But also, with a cautionary reference that contemporary restorative justice practices could only resolve micro-level conflicts and that wider structural inequalities would remain drivers of hate and identity-based hostility since restorative justice cannot undo structural inequalities. At best, a multi-agency approach is viewed as mitigating to precarious social positionality since it may provide access to state resources.
The very scope and value of restorative justice may be a matter of conceptualisation and/or of whether practices adhere to the underlying values and principles of non-domination and inclusive dialogue in particular (Braithwaite, 2003), but the valid appeal from the field for a multi-agency approach stands in stark contrast to realities in both the global North and global South. Recent research (Groenhuijsen, 2019) on the European Union Directive Establishing Minimum Standards on the Rights, Support and Protection of Victims of Crime (2012) shows victim support systems and access to justice fall short for all types of victims among all Member States.
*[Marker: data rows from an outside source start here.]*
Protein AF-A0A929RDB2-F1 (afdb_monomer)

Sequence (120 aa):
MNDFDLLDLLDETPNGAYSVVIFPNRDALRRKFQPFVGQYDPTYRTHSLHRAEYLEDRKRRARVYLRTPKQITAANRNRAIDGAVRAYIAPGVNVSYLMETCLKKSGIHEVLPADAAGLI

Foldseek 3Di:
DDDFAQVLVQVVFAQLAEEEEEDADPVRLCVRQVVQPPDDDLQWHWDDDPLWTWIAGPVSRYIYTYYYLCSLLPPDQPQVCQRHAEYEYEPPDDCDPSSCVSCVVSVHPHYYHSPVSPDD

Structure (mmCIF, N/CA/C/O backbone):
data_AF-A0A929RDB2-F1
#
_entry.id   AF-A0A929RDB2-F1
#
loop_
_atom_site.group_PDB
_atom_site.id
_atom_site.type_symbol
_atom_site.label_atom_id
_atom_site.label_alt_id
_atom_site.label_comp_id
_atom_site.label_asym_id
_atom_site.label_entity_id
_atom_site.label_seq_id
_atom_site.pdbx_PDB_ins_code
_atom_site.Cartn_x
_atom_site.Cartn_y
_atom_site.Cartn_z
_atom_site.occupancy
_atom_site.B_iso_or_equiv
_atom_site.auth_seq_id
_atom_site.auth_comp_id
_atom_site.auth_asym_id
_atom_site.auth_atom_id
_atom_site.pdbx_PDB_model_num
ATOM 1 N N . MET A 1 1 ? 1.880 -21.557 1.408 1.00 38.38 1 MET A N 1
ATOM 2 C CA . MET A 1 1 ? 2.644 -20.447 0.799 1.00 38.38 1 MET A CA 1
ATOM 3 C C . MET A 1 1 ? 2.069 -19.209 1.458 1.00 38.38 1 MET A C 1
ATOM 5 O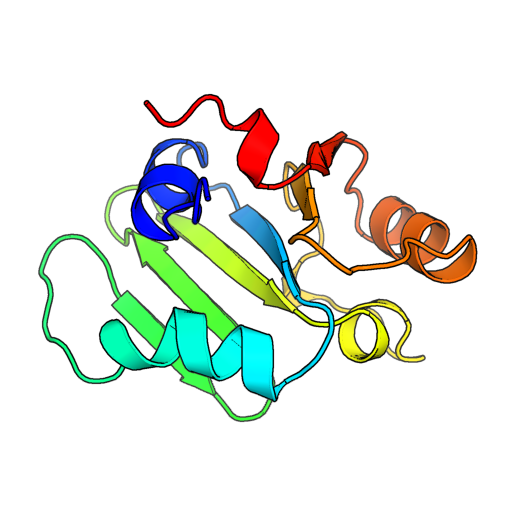 O . MET A 1 1 ? 0.893 -18.969 1.226 1.00 38.38 1 MET A O 1
ATOM 9 N N . ASN A 1 2 ? 2.784 -18.597 2.409 1.00 46.38 2 ASN A N 1
ATOM 10 C CA . ASN A 1 2 ? 2.217 -17.583 3.309 1.00 46.38 2 ASN A CA 1
ATOM 11 C C . ASN A 1 2 ? 1.721 -16.385 2.502 1.00 46.38 2 ASN A C 1
ATOM 13 O O . ASN A 1 2 ? 2.500 -15.582 1.994 1.00 46.38 2 ASN A O 1
ATOM 17 N N . ASP A 1 3 ? 0.409 -16.342 2.329 1.00 63.94 3 ASP A N 1
ATOM 18 C CA . ASP A 1 3 ? -0.303 -15.350 1.554 1.00 63.94 3 ASP A CA 1
ATOM 19 C C . ASP A 1 3 ? -0.760 -14.295 2.566 1.00 63.94 3 ASP A C 1
ATOM 21 O O . ASP A 1 3 ? -1.784 -14.477 3.209 1.00 63.94 3 ASP A O 1
ATOM 25 N N . PHE A 1 4 ? 0.043 -13.248 2.784 1.00 73.56 4 PHE A N 1
ATOM 26 C CA . PHE A 1 4 ? -0.236 -12.205 3.785 1.00 73.56 4 PHE A CA 1
ATOM 27 C C . PHE A 1 4 ? -1.657 -11.620 3.636 1.00 73.56 4 PHE A C 1
ATOM 29 O O . PHE A 1 4 ? -2.177 -11.515 2.510 1.00 73.56 4 PHE A O 1
ATOM 36 N N . ASP A 1 5 ? -2.273 -11.228 4.756 1.00 86.75 5 ASP A N 1
ATOM 37 C CA . ASP A 1 5 ? -3.604 -10.613 4.794 1.00 86.75 5 ASP A CA 1
ATOM 38 C C . ASP A 1 5 ? -3.504 -9.077 4.826 1.00 86.75 5 ASP A C 1
ATOM 40 O O . ASP A 1 5 ? -2.674 -8.488 5.514 1.00 86.75 5 ASP A O 1
ATOM 44 N N . LEU A 1 6 ? -4.355 -8.403 4.051 1.00 89.50 6 LEU A N 1
ATOM 45 C CA . LEU A 1 6 ? -4.440 -6.943 4.052 1.00 89.50 6 LEU A CA 1
ATOM 46 C C . LEU A 1 6 ? -5.079 -6.392 5.334 1.00 89.50 6 LEU 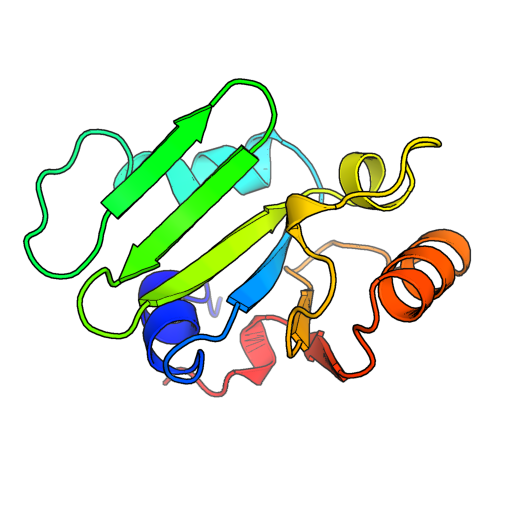A C 1
ATOM 48 O O . LEU A 1 6 ? -4.802 -5.239 5.670 1.00 89.50 6 LEU A O 1
ATOM 52 N N . LEU A 1 7 ? -5.924 -7.169 6.020 1.00 90.44 7 LEU A N 1
ATOM 53 C CA . LEU A 1 7 ? -6.524 -6.770 7.297 1.00 90.44 7 LEU A CA 1
ATOM 54 C C . LEU A 1 7 ? -5.507 -6.800 8.427 1.00 90.44 7 LEU A C 1
ATOM 56 O O . LEU A 1 7 ? -5.410 -5.837 9.178 1.00 90.44 7 LEU A O 1
ATOM 60 N N . ASP A 1 8 ? -4.675 -7.827 8.466 1.00 89.88 8 ASP A N 1
ATOM 61 C CA . ASP A 1 8 ? -3.594 -7.916 9.435 1.00 89.88 8 ASP A CA 1
ATOM 62 C C . ASP A 1 8 ? -2.612 -6.739 9.301 1.00 89.88 8 ASP A C 1
ATOM 64 O O . ASP A 1 8 ? -2.285 -6.058 10.273 1.00 89.88 8 ASP A O 1
ATOM 68 N N . LEU A 1 9 ? -2.217 -6.400 8.067 1.00 90.81 9 LEU A N 1
ATOM 69 C CA . LEU A 1 9 ? -1.386 -5.218 7.803 1.00 90.81 9 LEU A CA 1
ATOM 70 C C . LEU A 1 9 ? -2.095 -3.903 8.172 1.00 90.81 9 LEU A C 1
ATOM 72 O O . LEU A 1 9 ? -1.444 -2.906 8.510 1.00 90.81 9 LEU A O 1
ATOM 76 N N . LEU A 1 10 ? -3.427 -3.862 8.083 1.00 92.50 10 LEU A N 1
ATOM 77 C CA . LEU A 1 10 ? -4.217 -2.719 8.533 1.00 92.50 10 LEU A CA 1
ATOM 78 C C . LEU A 1 10 ? -4.215 -2.624 10.061 1.00 92.50 10 LEU A C 1
ATOM 80 O O . LEU A 1 10 ? -4.097 -1.519 10.589 1.00 92.50 10 LEU A O 1
ATOM 84 N N . ASP A 1 11 ? -4.287 -3.745 10.768 1.00 91.00 11 ASP A N 1
ATOM 85 C CA . ASP A 1 11 ? -4.228 -3.819 12.229 1.00 91.00 11 ASP A CA 1
ATOM 86 C C . ASP A 1 11 ? -2.851 -3.455 12.786 1.00 91.00 11 ASP A C 1
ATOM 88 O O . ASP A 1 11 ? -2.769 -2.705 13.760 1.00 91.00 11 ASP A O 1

Also, within the global South, which is marked by the ‘resource curse’, the aftermath of colonisation and its associated structural and institutional victimisation continues to play out in multiple deprivations, recurrent indignities, elite politics, sociopolitical instability, state-corporate crime and corruption with little access to state resources and a meagre regard for so-called ‘disposable’ or marginalised victim groupings (Peacock, 2019).
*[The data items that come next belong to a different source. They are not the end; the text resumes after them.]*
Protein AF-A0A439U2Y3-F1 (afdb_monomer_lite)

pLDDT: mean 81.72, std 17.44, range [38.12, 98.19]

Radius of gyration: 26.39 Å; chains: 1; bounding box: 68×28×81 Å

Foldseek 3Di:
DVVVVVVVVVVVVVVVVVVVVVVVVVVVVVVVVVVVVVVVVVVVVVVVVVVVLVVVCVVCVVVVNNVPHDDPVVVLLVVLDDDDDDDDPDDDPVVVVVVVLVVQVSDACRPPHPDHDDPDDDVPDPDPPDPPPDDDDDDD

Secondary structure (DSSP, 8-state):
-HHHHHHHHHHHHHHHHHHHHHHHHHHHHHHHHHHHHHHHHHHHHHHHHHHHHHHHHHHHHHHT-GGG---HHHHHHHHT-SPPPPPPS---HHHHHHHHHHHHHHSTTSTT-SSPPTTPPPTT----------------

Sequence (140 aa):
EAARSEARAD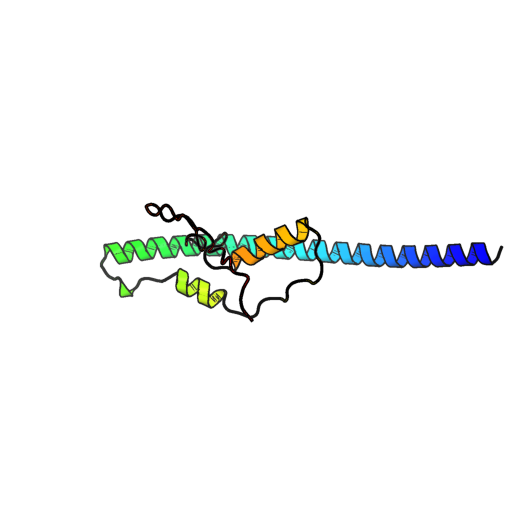IAVLGDEIKAKAALLGERWRSARRLVQLLRQELFEADALARTVATANGLFDAAGVAELKINLTTTRRAAMAGPRAAAPARLSRPALQADRLLLSFLSPGGALDPRPALGAPVDGVKSKFIPAITPFGERG

Structure (mmCIF, N/CA/C/O backbone):
data_AF-A0A439U2Y3-F1
#
_entry.id   AF-A0A439U2Y3-F1
#
loop_
_atom_site.group_PDB
_atom_site.id
_atom_site.type_symbol
_atom_site.label_atom_id
_atom_site.label_alt_id
_atom_site.label_comp_id
_atom_site.label_asym_id
_atom_site.label_entity_id
_atom_site.label_seq_id
_atom_site.pdbx_PDB_ins_code
_atom_site.Cartn_x
_atom_site.Cartn_y
_atom_site.Cartn_z
_atom_site.occupancy
_atom_site.B_iso_or_equiv
_atom_site.auth_seq_id
_atom_site.auth_comp_id
_atom_site.auth_asym_id
_atom_site.auth_atom_id
_atom_site.pdbx_PDB_model_num
ATOM 1 N N . GLU A 1 1 ? 29.593 0.440 -49.651 1.00 68.81 1 GLU A N 1
ATOM 2 C CA . GLU A 1 1 ? 28.114 0.506 -49.687 1.00 68.81 1 GLU A CA 1
ATOM 3 C C . GLU A 1 1 ? 27.471 -0.527 -48.761 1.00 68.81 1 GLU A C 1
ATOM 5 O O . GLU A 1 1 ? 26.703 -0.126 -47.896 1.00 68.81 1 GLU A O 1
ATOM 10 N N . ALA A 1 2 ? 27.896 -1.799 -48.819 1.00 73.75 2 ALA A N 1
ATOM 11 C CA . ALA A 1 2 ? 27.460 -2.874 -47.912 1.00 73.75 2 ALA A CA 1
ATOM 12 C C . ALA A 1 2 ? 27.537 -2.525 -46.407 1.00 73.75 2 ALA A C 1
ATOM 14 O O . ALA A 1 2 ? 26.517 -2.572 -45.731 1.00 73.75 2 ALA A O 1
ATOM 15 N N . ALA 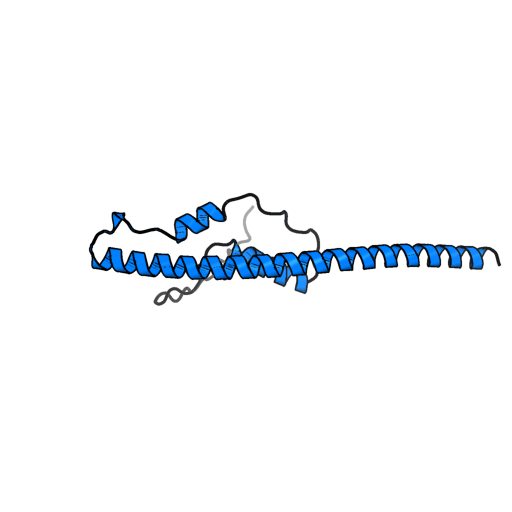A 1 3 ? 28.681 -2.038 -45.906 1.00 74.00 3 ALA A N 1
ATOM 16 C CA . ALA A 1 3 ? 28.841 -1.677 -44.485 1.00 74.00 3 ALA A CA 1
ATOM 17 C C . ALA A 1 3 ? 27.890 -0.557 -43.999 1.00 74.00 3 ALA A C 1
ATOM 19 O O . ALA A 1 3 ? 27.503 -0.512 -42.837 1.00 74.00 3 ALA A O 1
ATOM 20 N N . ARG A 1 4 ? 27.476 0.360 -44.890 1.00 76.12 4 ARG A N 1
ATOM 21 C CA . ARG A 1 4 ? 26.475 1.394 -44.558 1.00 76.12 4 ARG A CA 1
ATOM 22 C C . ARG A 1 4 ? 25.054 0.827 -44.550 1.00 76.12 4 ARG A C 1
ATOM 24 O O . ARG A 1 4 ? 24.206 1.357 -43.842 1.00 76.12 4 ARG A O 1
ATOM 31 N N . SER A 1 5 ? 24.791 -0.204 -45.352 1.00 75.56 5 SER A N 1
ATOM 32 C CA . SER A 1 5 ? 23.510 -0.914 -45.370 1.00 75.56 5 SER A CA 1
ATOM 33 C C . SER A 1 5 ? 23.339 -1.780 -44.123 1.00 75.56 5 SER A C 1
ATOM 35 O O . SER A 1 5 ? 22.271 -1.767 -43.523 1.00 75.56 5 SER A O 1
ATOM 37 N N . GLU A 1 6 ? 24.400 -2.467 -43.705 1.00 78.44 6 GLU A N 1
ATOM 38 C CA . GLU A 1 6 ? 24.446 -3.271 -42.479 1.00 78.44 6 GLU A CA 1
ATOM 39 C C . GLU A 1 6 ? 24.212 -2.402 -41.235 1.00 78.44 6 GLU A C 1
ATOM 41 O O . GLU A 1 6 ? 23.253 -2.622 -40.504 1.00 78.44 6 GLU A O 1
ATOM 46 N N . ALA A 1 7 ? 24.949 -1.293 -41.099 1.00 86.06 7 ALA A N 1
ATOM 47 C CA . ALA A 1 7 ? 24.745 -0.353 -39.994 1.00 86.06 7 ALA A CA 1
ATOM 48 C C . ALA A 1 7 ? 23.317 0.233 -39.937 1.00 86.06 7 ALA A C 1
ATOM 50 O O . ALA A 1 7 ? 22.798 0.526 -38.862 1.00 86.06 7 ALA A O 1
ATOM 51 N N . ARG A 1 8 ? 22.653 0.420 -41.088 1.00 86.50 8 ARG A N 1
ATOM 52 C CA . ARG A 1 8 ? 21.248 0.865 -41.134 1.00 86.50 8 ARG A CA 1
ATOM 53 C C . ARG A 1 8 ? 20.283 -0.227 -40.677 1.00 86.50 8 ARG A C 1
ATOM 55 O O . ARG A 1 8 ? 19.297 0.101 -40.019 1.00 86.50 8 ARG A O 1
ATOM 62 N N . ALA A 1 9 ? 20.554 -1.485 -41.017 1.00 88.94 9 ALA A N 1
ATOM 63 C CA . ALA A 1 9 ? 19.757 -2.620 -40.567 1.00 88.94 9 ALA A CA 1
ATOM 64 C C . ALA A 1 9 ? 19.857 -2.791 -39.042 1.00 88.94 9 ALA A C 1
ATOM 66 O O . ALA A 1 9 ? 18.826 -2.897 -38.381 1.00 88.94 9 ALA A O 1
ATOM 67 N N . ASP A 1 10 ? 21.060 -2.684 -38.475 1.00 91.44 10 ASP A N 1
ATOM 68 C CA . ASP A 1 10 ? 21.276 -2.769 -37.023 1.00 91.44 10 ASP A CA 1
ATOM 69 C C . ASP A 1 10 ? 20.527 -1.667 -36.260 1.00 91.44 10 ASP A C 1
ATOM 71 O O . ASP A 1 10 ? 19.889 -1.915 -35.235 1.00 91.44 10 ASP A O 1
ATOM 75 N N . ILE A 1 11 ? 20.540 -0.438 -36.789 1.00 92.69 11 ILE A N 1
ATOM 76 C CA . ILE A 1 11 ? 19.787 0.686 -36.213 1.00 92.69 11 ILE A CA 1
ATOM 77 C C . ILE A 1 11 ? 18.276 0.436 -36.279 1.00 92.69 11 ILE A C 1
ATOM 79 O O . ILE A 1 11 ? 17.560 0.785 -35.338 1.00 92.69 11 ILE A O 1
ATOM 83 N N . ALA A 1 12 ? 17.775 -0.158 -37.366 1.00 93.25 12 ALA A N 1
ATOM 84 C CA . ALA A 1 12 ? 16.357 -0.485 -37.494 1.00 93.25 12 ALA A CA 1
ATOM 85 C C . ALA A 1 12 ? 15.927 -1.531 -36.453 1.00 93.25 12 ALA A C 1
ATOM 87 O O . ALA A 1 12 ? 14.930 -1.318 -35.760 1.00 93.25 12 ALA A O 1
ATOM 88 N N . VAL A 1 13 ? 16.724 -2.591 -36.271 1.00 95.25 13 VAL A N 1
ATOM 89 C CA . VAL A 1 13 ? 16.490 -3.623 -35.246 1.00 95.25 13 VAL A CA 1
ATOM 90 C C . VAL A 1 13 ? 16.492 -3.008 -33.846 1.00 95.25 13 VAL A C 1
ATOM 92 O O . VAL A 1 13 ? 15.545 -3.208 -33.084 1.00 95.25 13 VAL A O 1
ATOM 95 N N . LEU A 1 14 ? 17.491 -2.177 -33.526 1.00 95.88 14 LEU A N 1
ATOM 96 C CA . LEU A 1 14 ? 17.536 -1.451 -32.256 1.00 95.88 14 LEU A CA 1
ATOM 97 C C . LEU A 1 14 ? 16.291 -0.571 -32.062 1.00 95.88 14 LEU A C 1
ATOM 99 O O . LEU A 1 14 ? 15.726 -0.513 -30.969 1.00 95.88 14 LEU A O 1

In the Notes from the Field, Walters argues that even with evidence of public support, a system-wide offering of restorative justice to victims of hate is unlikely to occur in the absence of the necessary expertise that is required to facilitate complex dialogue that focuses on harm and identity. With the threat of secondary victimisation, skilled intervention would be critical to any context, also across different patterns of victimisation. With reference to the paucity of research on restorative justice and identity-based hostility, it may be useful to reflect critically on the progress of capacity development in the broader victim empowerment sector. Also, to engage with relevant tertiary and regulatory bodies to make the necessary changes in curricula and scope of practice to field more contextualised, diverse and culturally responsive expertise, and to advocate more strongly for the development and implementation of volunteer policies. Praxis or justice in action serves well to advance changes in society (Shapland, 2019). However, with the term ‘hate crime’, which denotes an individualistic notion of crime causation (thereby lacking in a systemic perspective of the social roots of conflict), advancing practice would also require a recognition and challenging of questions of power, structural subordination and forms of disadvantage in order to engender institutional and cultural changes.
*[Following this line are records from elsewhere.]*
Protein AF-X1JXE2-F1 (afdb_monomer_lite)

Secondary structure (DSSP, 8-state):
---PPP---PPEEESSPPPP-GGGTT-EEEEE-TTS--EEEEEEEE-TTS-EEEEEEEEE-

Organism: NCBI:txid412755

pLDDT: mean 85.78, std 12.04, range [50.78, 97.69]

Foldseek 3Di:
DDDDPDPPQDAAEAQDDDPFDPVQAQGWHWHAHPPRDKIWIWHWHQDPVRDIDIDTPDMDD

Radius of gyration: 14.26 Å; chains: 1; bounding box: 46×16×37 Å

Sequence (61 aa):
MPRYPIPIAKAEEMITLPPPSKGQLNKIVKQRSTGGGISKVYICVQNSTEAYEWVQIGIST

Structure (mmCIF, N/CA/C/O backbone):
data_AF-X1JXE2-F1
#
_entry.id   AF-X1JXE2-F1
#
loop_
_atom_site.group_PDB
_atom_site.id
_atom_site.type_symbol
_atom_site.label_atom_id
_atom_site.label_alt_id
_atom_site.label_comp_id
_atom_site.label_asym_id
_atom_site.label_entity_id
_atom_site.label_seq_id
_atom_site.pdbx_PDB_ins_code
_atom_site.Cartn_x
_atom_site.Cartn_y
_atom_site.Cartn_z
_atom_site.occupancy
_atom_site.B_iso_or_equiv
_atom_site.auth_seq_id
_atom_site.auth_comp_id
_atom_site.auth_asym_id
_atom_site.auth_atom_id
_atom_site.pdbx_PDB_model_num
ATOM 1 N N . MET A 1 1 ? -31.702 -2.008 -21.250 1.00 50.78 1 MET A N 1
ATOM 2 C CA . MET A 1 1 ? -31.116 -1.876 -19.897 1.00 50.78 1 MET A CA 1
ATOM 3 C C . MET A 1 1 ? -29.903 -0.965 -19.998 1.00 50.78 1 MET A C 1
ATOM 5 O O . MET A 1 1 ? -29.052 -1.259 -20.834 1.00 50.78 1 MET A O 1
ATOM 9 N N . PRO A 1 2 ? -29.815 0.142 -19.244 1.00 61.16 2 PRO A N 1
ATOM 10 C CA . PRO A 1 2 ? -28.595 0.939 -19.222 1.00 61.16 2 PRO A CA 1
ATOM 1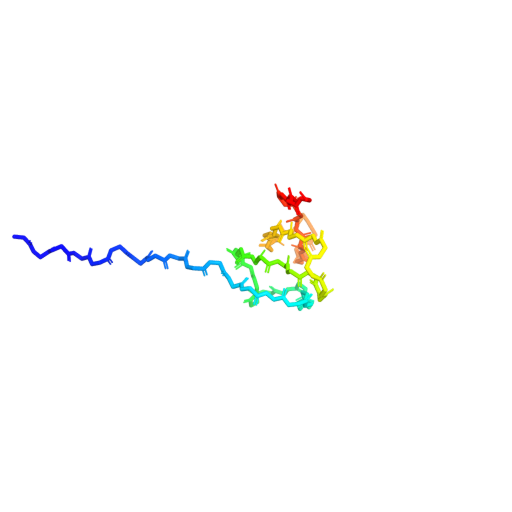1 C C . PRO A 1 2 ? -27.478 0.101 -18.586 1.00 61.16 2 PRO A C 1
ATOM 13 O O . PRO A 1 2 ? -27.633 -0.422 -17.485 1.00 61.16 2 PRO A O 1
ATOM 16 N N . ARG A 1 3 ? -26.366 -0.076 -19.304 1.00 68.62 3 ARG A N 1
ATOM 17 C CA . ARG A 1 3 ? -25.144 -0.641 -18.726 1.00 68.62 3 ARG A CA 1
ATOM 18 C C . ARG A 1 3 ? -24.542 0.449 -17.849 1.00 68.62 3 ARG A C 1
ATOM 20 O O . ARG A 1 3 ? -24.016 1.423 -18.379 1.00 68.62 3 ARG A O 1
ATOM 27 N N . TYR A 1 4 ? -24.652 0.316 -16.530 1.00 68.00 4 TYR A N 1
ATOM 28 C CA . TYR A 1 4 ? -23.866 1.155 -15.632 1.00 68.00 4 TYR A CA 1
ATOM 29 C C . TYR A 1 4 ? -22.387 0.882 -15.928 1.00 68.00 4 TYR A C 1
ATOM 31 O O . TYR A 1 4 ? -21.996 -0.290 -15.938 1.00 68.00 4 TYR A O 1
ATOM 39 N N . PRO A 1 5 ? -21.566 1.905 -16.224 1.00 71.44 5 PRO A N 1
ATOM 40 C CA . PRO A 1 5 ? -20.136 1.691 -16.338 1.00 71.44 5 PRO A CA 1
ATOM 41 C C . PRO A 1 5 ? -19.660 1.141 -14.996 1.00 71.44 5 PRO A C 1
ATOM 43 O O . PRO A 1 5 ? -19.844 1.779 -13.959 1.00 71.44 5 PRO A O 1
ATOM 46 N N . ILE A 1 6 ? -19.102 -0.069 -15.005 1.00 71.31 6 ILE A N 1
ATOM 47 C CA . ILE A 1 6 ? -18.427 -0.606 -13.827 1.00 71.31 6 ILE A CA 1
ATOM 48 C C . ILE A 1 6 ? -17.299 0.382 -13.522 1.00 71.31 6 ILE A C 1
ATOM 50 O O . ILE A 1 6 ? -16.491 0.638 -14.421 1.00 71.31 6 ILE A O 1
ATOM 54 N N . PRO A 1 7 ? -17.236 0.974 -12.318 1.00 66.94 7 PRO A N 1
ATOM 55 C CA . PRO A 1 7 ? -16.123 1.831 -11.960 1.00 66.94 7 PRO A CA 1
ATOM 56 C C . PRO A 1 7 ? -14.848 0.996 -12.067 1.00 66.94 7 PRO A C 1
ATOM 58 O O . PRO A 1 7 ? -14.637 0.067 -11.288 1.00 66.94 7 PRO A O 1
ATOM 61 N N . ILE A 1 8 ? -14.014 1.284 -13.065 1.00 65.88 8 ILE A N 1
ATOM 62 C CA . ILE A 1 8 ? -12.693 0.674 -13.160 1.00 65.88 8 ILE A CA 1
ATOM 63 C C . ILE A 1 8 ? -11.874 1.336 -12.057 1.00 65.88 8 ILE A C 1
ATOM 65 O O . ILE A 1 8 ? -11.406 2.464 -12.214 1.00 65.88 8 ILE A O 1
ATOM 69 N N . ALA A 1 9 ? -11.756 0.661 -10.914 1.00 63.75 9 ALA A N 1
ATOM 70 C CA . ALA A 1 9 ? -10.880 1.094 -9.840 1.00 63.75 9 ALA A CA 1
ATOM 71 C C . ALA A 1 9 ? -9.442 1.083 -10.373 1.00 63.75 9 ALA A C 1
ATOM 73 O O . ALA A 1 9 ? -8.834 0.029 -10.564 1.00 63.75 9 ALA A O 1
ATOM 74 N N . LYS A 1 10 ? -8.912 2.266 -10.684 1.00 66.88 10 LYS A N 1
ATOM 75 C CA . LYS A 1 10 ? -7.529 2.425 -11.120 1.00 66.88 10 LYS A CA 1
ATOM 76 C C . LYS A 1 10 ? -6.657 2.509 -9.873 1.00 66.88 10 LYS A C 1
ATOM 78 O O . LYS A 1 10 ? -6.846 3.411 -9.063 1.00 66.88 10 LYS A O 1
ATOM 83 N N . ALA A 1 11 ? -5.706 1.589 -9.729 1.00 69.81 11 ALA A N 1
ATOM 84 C CA . ALA A 1 11 ? -4.687 1.707 -8.691 1.00 69.81 11 ALA A CA 1
ATOM 85 C C . ALA A 1 11 ? -3.878 2.993 -8.921 1.00 69.81 11 ALA A C 1
ATOM 87 O O . ALA A 1 11 ? -3.410 3.247 -10.037 1.00 69.81 11 ALA A O 1
ATOM 88 N N . GLU A 1 12 ? -3.741 3.807 -7.877 1.00 78.56 12 GLU A N 1
ATOM 89 C CA . GLU A 1 12 ? -2.962 5.044 -7.932 1.00 78.56 12 GLU A CA 1
ATOM 90 C C . GLU A 1 12 ? -1.476 4.690 -8.099 1.00 78.56 12 GLU A C 1
ATOM 92 O O . GLU A 1 12 ? -0.954 3.822 -7.397 1.00 78.56 12 GLU A O 1
ATOM 97 N N . GLU A 1 13 ? -0.797 5.320 -9.062 1.00 81.56 13 GLU A N 1
ATOM 98 C CA . GLU A 1 13 ? 0.646 5.154 -9.254 1.00 81.56 13 GLU A CA 1
ATOM 99 C C . GLU A 1 13 ? 1.387 6.241 -8.479 1.00 81.56 13 GLU A C 1
ATOM 101 O O . GLU A 1 13 ? 1.114 7.427 -8.658 1.00 81.56 13 GLU A O 1
ATOM 106 N N . MET A 1 14 ? 2.311 5.838 -7.609 1.00 84.06 14 MET A N 1
ATOM 107 C CA . MET A 1 14 ? 3.060 6.751 -6.746 1.00 84.06 14 MET A CA 1
ATOM 108 C C . MET A 1 14 ? 4.552 6.435 -6.780 1.00 84.06 14 MET A C 1
ATOM 110 O O . MET A 1 14 ? 4.960 5.283 -6.898 1.00 84.06 14 MET A O 1
ATOM 114 N N . ILE A 1 15 ? 5.386 7.462 -6.643 1.00 84.50 15 ILE A N 1
ATOM 115 C CA . ILE A 1 15 ? 6.840 7.283 -6.500 1.00 84.50 15 ILE A CA 1
ATOM 116 C C . ILE A 1 15 ? 7.176 6.940 -5.041 1.00 84.50 15 ILE A C 1
ATOM 118 O O . ILE A 1 15 ? 7.932 6.009 -4.758 1.00 84.50 15 ILE A O 1
ATOM 122 N N . THR A 1 16 ? 6.532 7.640 -4.109 1.00 86.81 16 THR A N 1
ATOM 123 C CA . THR A 1 16 ? 6.703 7.470 -2.665 1.00 86.81 16 THR A CA 1
ATOM 124 C C . THR A 1 16 ? 5.350 7.183 -2.038 1.00 86.81 16 THR A C 1
ATOM 126 O O . THR A 1 16 ? 4.381 7.889 -2.317 1.00 86.81 16 THR A O 1
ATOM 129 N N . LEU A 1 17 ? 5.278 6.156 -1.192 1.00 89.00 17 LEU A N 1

Being mindful and with a sense of realism about the persistence of the worst features of the political environment, criminal law and criminal justice, the inclusive and flexible values of restorative justice could serve well to facilitate dialogue in order to create empathy and tolerance of ‘difference’ in communities (Chakraborti & Garland, 2015). Transcending micro-level conflicts, lessons can also be drawn from restorative justice in a transitional justice context. In this regard, the South African Truth and Reconciliation Commission (1998) sought to demonstrate how the formation of emotional connections can transform damaged relationships and humanise ‘difference’, despite the accumulative impact of so-called ‘message’ or identity crimes in high-risk communities.